======== Records provided ========
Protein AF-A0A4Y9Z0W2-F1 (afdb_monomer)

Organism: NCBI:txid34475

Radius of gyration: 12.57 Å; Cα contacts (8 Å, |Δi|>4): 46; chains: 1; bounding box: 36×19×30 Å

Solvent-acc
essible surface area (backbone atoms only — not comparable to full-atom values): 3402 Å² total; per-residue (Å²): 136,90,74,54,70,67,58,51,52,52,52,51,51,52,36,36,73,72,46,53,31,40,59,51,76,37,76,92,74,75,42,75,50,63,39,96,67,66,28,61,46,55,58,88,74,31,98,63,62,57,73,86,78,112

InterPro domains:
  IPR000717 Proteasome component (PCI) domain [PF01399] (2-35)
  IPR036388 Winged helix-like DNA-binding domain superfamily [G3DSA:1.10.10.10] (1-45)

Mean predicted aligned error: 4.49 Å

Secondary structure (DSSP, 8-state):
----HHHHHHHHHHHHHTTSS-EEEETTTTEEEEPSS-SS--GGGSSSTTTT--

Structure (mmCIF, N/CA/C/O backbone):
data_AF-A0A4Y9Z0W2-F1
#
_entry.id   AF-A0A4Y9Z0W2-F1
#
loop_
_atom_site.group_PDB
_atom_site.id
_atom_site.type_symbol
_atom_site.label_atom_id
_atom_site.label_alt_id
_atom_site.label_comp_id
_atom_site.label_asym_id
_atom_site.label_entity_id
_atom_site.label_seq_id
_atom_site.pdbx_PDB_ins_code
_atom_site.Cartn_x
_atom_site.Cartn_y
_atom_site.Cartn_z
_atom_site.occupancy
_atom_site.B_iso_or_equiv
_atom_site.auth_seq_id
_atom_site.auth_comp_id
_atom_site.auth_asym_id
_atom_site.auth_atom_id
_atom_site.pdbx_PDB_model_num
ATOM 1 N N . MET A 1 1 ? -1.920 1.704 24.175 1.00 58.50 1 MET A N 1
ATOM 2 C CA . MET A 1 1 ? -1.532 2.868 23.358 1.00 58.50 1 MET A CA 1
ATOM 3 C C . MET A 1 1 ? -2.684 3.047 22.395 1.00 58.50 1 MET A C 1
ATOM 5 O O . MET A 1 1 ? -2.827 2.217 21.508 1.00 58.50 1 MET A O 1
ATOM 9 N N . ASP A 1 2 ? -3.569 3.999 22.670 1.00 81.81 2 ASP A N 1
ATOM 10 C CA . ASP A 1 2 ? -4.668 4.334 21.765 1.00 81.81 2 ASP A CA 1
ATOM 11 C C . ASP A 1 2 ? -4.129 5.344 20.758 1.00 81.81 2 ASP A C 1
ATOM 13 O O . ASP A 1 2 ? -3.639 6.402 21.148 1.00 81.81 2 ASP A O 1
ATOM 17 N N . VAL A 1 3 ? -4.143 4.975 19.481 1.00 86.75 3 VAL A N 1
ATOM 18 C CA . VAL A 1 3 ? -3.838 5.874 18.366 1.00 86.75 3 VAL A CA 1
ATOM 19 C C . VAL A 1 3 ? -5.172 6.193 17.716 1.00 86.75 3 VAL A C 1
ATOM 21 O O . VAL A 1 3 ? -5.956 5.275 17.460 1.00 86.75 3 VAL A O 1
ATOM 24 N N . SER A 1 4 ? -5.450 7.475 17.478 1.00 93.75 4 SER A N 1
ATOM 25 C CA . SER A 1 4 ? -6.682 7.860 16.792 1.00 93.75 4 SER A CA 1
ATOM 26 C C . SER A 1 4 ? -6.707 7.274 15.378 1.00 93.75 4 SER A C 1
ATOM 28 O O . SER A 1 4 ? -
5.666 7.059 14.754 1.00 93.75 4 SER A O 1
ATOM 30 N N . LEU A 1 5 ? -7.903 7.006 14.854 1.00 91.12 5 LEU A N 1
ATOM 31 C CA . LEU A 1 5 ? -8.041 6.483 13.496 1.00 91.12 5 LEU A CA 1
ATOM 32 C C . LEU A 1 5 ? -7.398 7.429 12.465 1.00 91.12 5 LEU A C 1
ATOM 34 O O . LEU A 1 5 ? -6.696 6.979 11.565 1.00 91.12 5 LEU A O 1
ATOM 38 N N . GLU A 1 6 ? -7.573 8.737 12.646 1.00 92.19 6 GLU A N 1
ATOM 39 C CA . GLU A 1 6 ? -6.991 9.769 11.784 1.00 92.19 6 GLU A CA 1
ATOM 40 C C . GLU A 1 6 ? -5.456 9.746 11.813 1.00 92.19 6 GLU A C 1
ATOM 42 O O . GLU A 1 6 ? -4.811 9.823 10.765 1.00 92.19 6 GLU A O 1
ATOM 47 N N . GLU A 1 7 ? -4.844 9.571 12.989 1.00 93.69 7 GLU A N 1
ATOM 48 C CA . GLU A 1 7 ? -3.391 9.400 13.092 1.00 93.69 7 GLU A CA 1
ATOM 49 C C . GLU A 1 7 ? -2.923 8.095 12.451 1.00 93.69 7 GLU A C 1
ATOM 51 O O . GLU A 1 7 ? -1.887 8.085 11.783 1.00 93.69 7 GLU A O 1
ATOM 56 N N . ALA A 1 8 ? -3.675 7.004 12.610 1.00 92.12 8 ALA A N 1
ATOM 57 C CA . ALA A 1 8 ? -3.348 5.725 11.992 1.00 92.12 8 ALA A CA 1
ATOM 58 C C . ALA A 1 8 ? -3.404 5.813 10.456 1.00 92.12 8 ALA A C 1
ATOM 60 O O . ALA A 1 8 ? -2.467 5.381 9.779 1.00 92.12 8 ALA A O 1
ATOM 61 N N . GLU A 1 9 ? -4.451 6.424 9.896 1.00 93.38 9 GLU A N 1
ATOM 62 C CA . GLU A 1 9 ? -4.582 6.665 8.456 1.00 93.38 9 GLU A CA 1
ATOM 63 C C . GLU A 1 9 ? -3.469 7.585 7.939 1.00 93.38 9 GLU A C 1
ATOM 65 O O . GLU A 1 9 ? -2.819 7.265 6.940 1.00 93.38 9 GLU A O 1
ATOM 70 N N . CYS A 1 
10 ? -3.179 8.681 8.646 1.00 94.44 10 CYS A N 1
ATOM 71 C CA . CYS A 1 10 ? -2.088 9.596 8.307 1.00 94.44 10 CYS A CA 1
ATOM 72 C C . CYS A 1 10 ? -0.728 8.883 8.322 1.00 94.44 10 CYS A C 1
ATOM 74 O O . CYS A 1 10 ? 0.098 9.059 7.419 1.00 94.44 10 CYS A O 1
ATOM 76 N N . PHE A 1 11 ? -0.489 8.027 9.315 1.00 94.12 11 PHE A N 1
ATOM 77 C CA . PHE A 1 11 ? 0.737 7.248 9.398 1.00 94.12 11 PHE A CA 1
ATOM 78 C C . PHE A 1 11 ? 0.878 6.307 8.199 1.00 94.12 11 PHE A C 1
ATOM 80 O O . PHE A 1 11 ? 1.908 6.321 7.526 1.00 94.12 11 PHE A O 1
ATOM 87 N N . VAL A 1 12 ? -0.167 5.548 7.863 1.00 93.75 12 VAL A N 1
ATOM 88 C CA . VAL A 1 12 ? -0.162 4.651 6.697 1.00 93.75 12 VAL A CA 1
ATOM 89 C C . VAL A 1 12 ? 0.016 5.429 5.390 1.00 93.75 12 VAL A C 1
========
======== Records provided ========
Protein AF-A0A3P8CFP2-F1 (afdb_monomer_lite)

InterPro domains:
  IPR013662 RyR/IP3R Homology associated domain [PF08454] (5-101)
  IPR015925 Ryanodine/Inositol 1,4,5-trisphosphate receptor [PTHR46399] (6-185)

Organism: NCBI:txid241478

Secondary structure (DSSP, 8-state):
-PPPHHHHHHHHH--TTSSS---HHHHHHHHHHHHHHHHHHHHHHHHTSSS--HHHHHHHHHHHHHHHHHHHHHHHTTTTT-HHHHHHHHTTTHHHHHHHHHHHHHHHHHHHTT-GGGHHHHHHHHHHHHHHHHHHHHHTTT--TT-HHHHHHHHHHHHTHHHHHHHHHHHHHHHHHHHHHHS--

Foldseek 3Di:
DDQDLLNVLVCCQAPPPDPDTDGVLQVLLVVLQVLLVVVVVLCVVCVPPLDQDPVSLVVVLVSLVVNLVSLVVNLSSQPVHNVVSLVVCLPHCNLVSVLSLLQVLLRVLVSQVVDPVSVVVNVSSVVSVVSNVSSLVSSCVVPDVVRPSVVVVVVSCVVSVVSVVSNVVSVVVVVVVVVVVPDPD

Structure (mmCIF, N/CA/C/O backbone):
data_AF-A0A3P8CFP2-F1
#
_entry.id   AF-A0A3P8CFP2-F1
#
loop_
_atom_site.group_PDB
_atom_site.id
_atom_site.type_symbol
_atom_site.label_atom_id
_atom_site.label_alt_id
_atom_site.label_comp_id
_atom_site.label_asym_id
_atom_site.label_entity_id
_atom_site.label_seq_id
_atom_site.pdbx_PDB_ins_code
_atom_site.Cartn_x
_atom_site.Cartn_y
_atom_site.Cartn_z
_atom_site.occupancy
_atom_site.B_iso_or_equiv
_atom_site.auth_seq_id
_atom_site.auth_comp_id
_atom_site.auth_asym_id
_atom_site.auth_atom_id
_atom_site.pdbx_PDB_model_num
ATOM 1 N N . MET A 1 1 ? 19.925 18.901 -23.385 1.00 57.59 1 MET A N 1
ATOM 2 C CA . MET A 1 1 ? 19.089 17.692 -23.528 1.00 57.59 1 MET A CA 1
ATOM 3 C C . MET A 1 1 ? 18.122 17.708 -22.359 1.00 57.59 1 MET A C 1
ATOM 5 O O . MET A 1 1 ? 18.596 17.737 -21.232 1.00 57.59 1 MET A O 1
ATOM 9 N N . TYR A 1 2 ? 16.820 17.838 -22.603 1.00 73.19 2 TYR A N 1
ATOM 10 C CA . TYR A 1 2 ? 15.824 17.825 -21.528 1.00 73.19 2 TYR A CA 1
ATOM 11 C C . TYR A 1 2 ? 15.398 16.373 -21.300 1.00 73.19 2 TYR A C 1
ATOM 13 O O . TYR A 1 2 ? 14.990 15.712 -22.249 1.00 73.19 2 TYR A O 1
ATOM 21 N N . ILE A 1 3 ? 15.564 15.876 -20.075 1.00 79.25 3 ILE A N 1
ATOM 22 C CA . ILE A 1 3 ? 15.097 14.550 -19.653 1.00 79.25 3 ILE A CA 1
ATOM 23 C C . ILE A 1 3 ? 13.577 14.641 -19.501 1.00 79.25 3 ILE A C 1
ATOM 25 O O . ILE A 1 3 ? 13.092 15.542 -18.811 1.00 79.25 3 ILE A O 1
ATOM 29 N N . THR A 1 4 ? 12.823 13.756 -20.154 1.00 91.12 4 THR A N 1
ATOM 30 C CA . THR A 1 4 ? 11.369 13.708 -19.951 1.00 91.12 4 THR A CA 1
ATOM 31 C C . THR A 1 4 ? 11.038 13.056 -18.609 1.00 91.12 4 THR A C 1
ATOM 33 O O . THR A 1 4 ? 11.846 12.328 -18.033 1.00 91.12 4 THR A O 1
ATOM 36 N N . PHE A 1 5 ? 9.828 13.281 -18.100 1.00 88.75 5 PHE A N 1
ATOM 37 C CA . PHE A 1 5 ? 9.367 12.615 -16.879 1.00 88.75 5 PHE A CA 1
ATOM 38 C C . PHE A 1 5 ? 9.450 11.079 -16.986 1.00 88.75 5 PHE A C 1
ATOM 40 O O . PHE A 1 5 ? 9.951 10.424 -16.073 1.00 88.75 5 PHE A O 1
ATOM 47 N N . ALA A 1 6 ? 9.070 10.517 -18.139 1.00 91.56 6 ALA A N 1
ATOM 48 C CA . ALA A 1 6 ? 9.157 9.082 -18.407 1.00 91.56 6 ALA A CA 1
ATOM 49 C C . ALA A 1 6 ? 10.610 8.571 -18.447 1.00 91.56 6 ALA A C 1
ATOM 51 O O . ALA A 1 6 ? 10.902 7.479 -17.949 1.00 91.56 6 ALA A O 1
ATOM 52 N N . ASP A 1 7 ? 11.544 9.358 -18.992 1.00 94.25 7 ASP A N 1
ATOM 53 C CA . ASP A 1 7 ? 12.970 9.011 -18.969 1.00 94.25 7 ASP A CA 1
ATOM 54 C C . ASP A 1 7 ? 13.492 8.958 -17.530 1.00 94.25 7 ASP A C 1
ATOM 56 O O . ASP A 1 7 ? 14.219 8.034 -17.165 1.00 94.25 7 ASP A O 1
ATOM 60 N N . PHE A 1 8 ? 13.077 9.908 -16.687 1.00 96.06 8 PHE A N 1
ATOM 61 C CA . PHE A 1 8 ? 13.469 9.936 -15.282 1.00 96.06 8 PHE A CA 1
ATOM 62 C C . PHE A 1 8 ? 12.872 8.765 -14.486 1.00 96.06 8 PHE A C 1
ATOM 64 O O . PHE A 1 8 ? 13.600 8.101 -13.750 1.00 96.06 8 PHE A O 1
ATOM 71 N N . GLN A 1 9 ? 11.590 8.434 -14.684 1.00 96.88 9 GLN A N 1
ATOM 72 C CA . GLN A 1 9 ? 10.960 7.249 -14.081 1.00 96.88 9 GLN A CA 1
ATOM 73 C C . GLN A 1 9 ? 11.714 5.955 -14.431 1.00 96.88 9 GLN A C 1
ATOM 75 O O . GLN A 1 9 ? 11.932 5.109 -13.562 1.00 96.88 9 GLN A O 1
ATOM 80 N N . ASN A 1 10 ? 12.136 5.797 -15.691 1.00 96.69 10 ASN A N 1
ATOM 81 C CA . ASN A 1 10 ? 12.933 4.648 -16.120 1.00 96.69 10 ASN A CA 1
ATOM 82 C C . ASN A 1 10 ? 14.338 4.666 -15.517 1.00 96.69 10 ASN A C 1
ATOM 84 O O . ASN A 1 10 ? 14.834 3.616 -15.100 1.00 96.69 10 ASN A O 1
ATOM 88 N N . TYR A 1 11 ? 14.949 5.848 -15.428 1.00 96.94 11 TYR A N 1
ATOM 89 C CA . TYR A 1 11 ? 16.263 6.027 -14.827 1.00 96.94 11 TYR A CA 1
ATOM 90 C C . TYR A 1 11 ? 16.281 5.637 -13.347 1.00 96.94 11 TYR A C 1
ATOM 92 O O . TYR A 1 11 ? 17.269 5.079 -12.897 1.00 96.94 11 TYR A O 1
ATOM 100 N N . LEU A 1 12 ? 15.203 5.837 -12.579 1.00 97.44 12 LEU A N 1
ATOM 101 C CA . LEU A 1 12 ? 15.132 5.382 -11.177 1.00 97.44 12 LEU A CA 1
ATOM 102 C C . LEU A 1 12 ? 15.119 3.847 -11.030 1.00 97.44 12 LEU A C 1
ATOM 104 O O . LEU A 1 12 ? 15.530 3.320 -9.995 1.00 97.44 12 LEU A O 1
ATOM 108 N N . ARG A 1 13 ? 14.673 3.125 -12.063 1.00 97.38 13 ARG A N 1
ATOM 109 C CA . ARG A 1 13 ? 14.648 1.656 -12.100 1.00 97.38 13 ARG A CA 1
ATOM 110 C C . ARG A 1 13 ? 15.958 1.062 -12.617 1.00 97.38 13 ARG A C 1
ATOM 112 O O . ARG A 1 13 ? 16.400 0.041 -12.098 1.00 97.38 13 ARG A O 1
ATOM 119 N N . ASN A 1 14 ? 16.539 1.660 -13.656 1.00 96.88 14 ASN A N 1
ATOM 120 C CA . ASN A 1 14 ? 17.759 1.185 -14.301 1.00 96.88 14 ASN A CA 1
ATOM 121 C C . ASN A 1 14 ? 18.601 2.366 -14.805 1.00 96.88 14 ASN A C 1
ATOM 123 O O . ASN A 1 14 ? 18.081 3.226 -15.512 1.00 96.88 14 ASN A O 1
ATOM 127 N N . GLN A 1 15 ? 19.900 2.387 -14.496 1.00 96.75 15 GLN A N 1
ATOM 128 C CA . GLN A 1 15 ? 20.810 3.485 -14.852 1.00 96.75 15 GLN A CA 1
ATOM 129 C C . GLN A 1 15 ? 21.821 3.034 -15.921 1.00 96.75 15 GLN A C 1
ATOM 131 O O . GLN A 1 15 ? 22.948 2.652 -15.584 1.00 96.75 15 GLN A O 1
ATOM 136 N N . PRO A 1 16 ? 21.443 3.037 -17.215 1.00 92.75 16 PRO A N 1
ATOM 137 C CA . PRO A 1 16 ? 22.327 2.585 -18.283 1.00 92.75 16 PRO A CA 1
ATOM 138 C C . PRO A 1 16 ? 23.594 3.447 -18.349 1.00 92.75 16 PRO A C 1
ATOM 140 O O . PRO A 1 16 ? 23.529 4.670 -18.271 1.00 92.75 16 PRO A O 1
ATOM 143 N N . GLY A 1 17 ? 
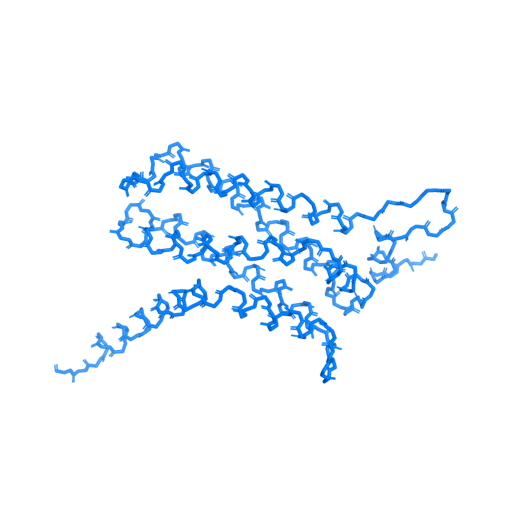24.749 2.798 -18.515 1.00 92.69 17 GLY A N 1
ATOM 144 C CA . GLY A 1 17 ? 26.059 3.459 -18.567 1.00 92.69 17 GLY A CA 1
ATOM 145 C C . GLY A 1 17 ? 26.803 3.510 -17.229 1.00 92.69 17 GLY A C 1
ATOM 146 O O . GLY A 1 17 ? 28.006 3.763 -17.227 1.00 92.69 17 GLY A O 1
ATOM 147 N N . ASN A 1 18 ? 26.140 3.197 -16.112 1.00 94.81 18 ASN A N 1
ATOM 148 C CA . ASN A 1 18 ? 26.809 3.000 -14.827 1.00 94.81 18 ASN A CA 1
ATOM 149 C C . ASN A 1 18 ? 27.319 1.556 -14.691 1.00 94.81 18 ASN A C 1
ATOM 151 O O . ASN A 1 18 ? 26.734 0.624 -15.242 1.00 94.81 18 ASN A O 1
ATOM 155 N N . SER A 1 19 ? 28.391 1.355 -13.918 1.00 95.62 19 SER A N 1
========
======== Records provided ========
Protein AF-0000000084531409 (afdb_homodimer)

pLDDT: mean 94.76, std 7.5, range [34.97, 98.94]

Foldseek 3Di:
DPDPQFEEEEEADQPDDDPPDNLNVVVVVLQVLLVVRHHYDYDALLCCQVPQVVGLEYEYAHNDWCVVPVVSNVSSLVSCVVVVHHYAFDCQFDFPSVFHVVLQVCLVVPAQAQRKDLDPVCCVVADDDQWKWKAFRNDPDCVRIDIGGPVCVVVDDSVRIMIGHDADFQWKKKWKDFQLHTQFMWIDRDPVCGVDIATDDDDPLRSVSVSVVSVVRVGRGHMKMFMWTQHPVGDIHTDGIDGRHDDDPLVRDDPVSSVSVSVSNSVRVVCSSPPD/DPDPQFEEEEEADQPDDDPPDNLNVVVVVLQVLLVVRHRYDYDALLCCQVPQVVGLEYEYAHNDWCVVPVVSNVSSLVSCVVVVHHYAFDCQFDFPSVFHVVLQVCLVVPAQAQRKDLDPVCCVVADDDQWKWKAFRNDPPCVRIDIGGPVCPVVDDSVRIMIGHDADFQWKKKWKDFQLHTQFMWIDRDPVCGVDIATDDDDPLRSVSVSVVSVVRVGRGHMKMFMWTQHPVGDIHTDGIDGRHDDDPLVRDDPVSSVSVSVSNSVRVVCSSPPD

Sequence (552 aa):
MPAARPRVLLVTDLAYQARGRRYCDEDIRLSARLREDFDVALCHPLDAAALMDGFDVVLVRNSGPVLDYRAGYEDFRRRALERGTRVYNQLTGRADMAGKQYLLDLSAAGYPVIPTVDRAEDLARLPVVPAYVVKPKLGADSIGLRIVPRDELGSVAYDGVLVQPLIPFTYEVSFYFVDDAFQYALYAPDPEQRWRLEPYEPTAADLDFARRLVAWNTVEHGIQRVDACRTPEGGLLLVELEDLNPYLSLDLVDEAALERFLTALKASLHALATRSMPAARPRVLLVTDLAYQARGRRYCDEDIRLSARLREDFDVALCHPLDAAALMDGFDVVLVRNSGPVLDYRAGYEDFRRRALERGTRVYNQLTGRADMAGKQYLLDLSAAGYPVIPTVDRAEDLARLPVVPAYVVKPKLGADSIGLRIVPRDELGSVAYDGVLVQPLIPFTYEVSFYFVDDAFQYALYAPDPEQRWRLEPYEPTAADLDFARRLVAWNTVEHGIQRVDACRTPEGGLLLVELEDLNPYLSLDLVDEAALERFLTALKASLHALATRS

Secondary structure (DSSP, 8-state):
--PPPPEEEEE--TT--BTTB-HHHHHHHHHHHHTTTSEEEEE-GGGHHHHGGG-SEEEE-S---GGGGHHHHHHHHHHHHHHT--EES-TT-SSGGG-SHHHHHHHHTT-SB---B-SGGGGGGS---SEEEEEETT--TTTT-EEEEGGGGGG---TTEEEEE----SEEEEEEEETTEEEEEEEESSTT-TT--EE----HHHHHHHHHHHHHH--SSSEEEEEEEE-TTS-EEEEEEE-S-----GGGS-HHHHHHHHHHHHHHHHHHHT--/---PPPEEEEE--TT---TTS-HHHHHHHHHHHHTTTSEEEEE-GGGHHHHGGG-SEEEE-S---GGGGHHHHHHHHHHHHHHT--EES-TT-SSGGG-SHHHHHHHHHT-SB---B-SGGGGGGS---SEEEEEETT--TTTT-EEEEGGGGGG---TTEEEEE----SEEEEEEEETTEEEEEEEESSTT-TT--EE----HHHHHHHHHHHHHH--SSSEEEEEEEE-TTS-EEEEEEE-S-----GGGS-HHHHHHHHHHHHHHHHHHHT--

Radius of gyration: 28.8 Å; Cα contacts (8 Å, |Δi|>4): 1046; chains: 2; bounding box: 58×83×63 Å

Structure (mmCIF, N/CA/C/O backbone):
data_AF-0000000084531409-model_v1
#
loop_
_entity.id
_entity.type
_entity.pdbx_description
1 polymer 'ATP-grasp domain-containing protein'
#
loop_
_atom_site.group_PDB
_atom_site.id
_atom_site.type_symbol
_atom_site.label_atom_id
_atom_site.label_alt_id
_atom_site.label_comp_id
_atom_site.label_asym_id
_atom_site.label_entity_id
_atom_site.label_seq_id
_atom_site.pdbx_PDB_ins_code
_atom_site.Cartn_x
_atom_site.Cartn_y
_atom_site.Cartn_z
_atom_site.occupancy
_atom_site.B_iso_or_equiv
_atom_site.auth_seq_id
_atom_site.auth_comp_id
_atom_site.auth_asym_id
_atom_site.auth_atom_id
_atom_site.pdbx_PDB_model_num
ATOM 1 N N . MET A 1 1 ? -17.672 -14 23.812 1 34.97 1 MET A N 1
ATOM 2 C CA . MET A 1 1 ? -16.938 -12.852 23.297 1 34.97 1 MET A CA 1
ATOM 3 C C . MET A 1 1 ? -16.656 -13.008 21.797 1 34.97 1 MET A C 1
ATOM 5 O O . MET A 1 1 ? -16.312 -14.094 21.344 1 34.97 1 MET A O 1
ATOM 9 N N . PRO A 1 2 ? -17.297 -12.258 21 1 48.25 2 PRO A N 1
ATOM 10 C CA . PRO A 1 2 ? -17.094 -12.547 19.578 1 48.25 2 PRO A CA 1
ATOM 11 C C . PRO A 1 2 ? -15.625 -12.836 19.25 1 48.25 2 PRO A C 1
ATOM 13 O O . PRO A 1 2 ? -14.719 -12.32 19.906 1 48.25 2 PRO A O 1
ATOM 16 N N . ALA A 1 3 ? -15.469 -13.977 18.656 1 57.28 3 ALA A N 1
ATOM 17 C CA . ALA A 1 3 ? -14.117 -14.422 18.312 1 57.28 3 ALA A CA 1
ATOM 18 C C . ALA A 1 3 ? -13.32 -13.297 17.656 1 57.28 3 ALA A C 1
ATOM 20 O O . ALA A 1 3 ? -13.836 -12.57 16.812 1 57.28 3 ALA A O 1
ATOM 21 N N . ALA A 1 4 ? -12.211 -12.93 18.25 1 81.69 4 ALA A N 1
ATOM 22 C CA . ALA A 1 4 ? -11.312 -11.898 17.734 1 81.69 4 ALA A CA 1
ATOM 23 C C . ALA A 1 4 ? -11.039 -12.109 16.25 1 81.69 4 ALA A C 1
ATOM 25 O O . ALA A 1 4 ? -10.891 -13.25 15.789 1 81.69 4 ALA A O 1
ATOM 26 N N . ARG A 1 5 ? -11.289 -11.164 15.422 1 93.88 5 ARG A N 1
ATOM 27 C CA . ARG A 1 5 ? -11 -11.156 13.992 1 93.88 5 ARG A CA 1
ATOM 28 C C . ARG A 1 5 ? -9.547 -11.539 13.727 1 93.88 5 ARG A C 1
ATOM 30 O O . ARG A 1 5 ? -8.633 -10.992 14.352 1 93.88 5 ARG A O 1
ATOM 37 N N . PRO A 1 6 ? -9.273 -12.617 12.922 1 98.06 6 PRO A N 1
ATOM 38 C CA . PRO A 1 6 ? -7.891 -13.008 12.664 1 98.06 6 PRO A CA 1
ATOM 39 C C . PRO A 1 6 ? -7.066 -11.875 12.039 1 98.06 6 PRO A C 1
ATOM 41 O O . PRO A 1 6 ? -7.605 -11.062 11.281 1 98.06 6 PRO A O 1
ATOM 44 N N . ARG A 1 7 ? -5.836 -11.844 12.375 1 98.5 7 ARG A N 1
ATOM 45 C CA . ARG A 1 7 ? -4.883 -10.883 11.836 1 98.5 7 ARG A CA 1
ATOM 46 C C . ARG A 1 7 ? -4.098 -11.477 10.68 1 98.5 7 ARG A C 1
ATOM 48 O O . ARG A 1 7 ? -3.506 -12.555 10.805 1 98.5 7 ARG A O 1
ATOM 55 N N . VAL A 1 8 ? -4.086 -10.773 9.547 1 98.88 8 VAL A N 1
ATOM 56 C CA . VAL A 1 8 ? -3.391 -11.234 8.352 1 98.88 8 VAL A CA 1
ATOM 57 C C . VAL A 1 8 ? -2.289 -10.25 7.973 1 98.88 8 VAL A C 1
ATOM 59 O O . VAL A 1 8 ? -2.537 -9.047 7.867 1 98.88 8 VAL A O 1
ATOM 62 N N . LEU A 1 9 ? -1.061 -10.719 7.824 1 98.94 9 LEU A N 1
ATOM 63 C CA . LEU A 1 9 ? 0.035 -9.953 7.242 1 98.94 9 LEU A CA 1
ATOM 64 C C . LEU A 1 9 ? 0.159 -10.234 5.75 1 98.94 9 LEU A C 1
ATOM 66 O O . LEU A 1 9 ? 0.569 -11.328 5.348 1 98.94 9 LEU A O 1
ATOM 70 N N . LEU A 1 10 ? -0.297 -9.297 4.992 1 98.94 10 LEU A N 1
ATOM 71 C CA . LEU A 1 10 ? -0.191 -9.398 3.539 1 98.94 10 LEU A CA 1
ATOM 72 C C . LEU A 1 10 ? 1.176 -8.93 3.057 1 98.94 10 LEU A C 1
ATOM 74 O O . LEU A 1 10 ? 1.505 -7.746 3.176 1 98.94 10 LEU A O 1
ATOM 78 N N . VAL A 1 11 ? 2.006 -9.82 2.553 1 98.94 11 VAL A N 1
========
Keep to the stretch from the line containing "ATOM 112 O O" through the line containing "ATOM 145 C C", both ends included, and copy it exactly from the listing above, minus the pictures.

ATOM 112 O O . ARG A 1 13 ? 16.400 0.041 -12.098 1.00 97.38 13 ARG A O 1
ATOM 119 N N . ASN A 1 14 ? 16.539 1.660 -13.656 1.00 96.88 14 ASN A N 1
ATOM 120 C CA . ASN A 1 14 ? 17.759 1.185 -14.301 1.00 96.88 14 ASN A CA 1
ATOM 121 C C . ASN A 1 14 ? 18.601 2.366 -14.805 1.00 96.88 14 ASN A C 1
ATOM 123 O O . ASN A 1 14 ? 18.081 3.226 -15.512 1.00 96.88 14 ASN A O 1
ATOM 127 N N . GLN A 1 15 ? 19.900 2.387 -14.496 1.00 96.75 15 GLN A N 1
ATOM 128 C CA . GLN A 1 15 ? 20.810 3.485 -14.852 1.00 96.75 15 GLN A CA 1
ATOM 129 C C . GLN A 1 15 ? 21.821 3.034 -15.921 1.00 96.75 15 GLN A C 1
ATOM 131 O O . GLN A 1 15 ? 22.948 2.652 -15.584 1.00 96.75 15 GLN A O 1
ATOM 136 N N . PRO A 1 16 ? 21.443 3.037 -17.215 1.00 92.75 16 PRO A N 1
ATOM 137 C CA . PRO A 1 16 ? 22.327 2.585 -18.283 1.00 92.75 16 PRO A CA 1
ATOM 138 C C . PRO A 1 16 ? 23.594 3.447 -18.349 1.00 92.75 16 PRO A C 1
ATOM 140 O O . PRO A 1 16 ? 23.529 4.670 -18.271 1.00 92.75 16 PRO A O 1
ATOM 143 N N . GLY A 1 17 ? 
24.749 2.798 -18.515 1.00 92.69 17 GLY A N 1
ATOM 144 C CA . GLY A 1 17 ? 26.059 3.459 -18.567 1.00 92.69 17 GLY A CA 1
ATOM 145 C C . GLY A 1 17 ? 26.803 3.510 -17.229 1.00 92.69 17 GLY A C 1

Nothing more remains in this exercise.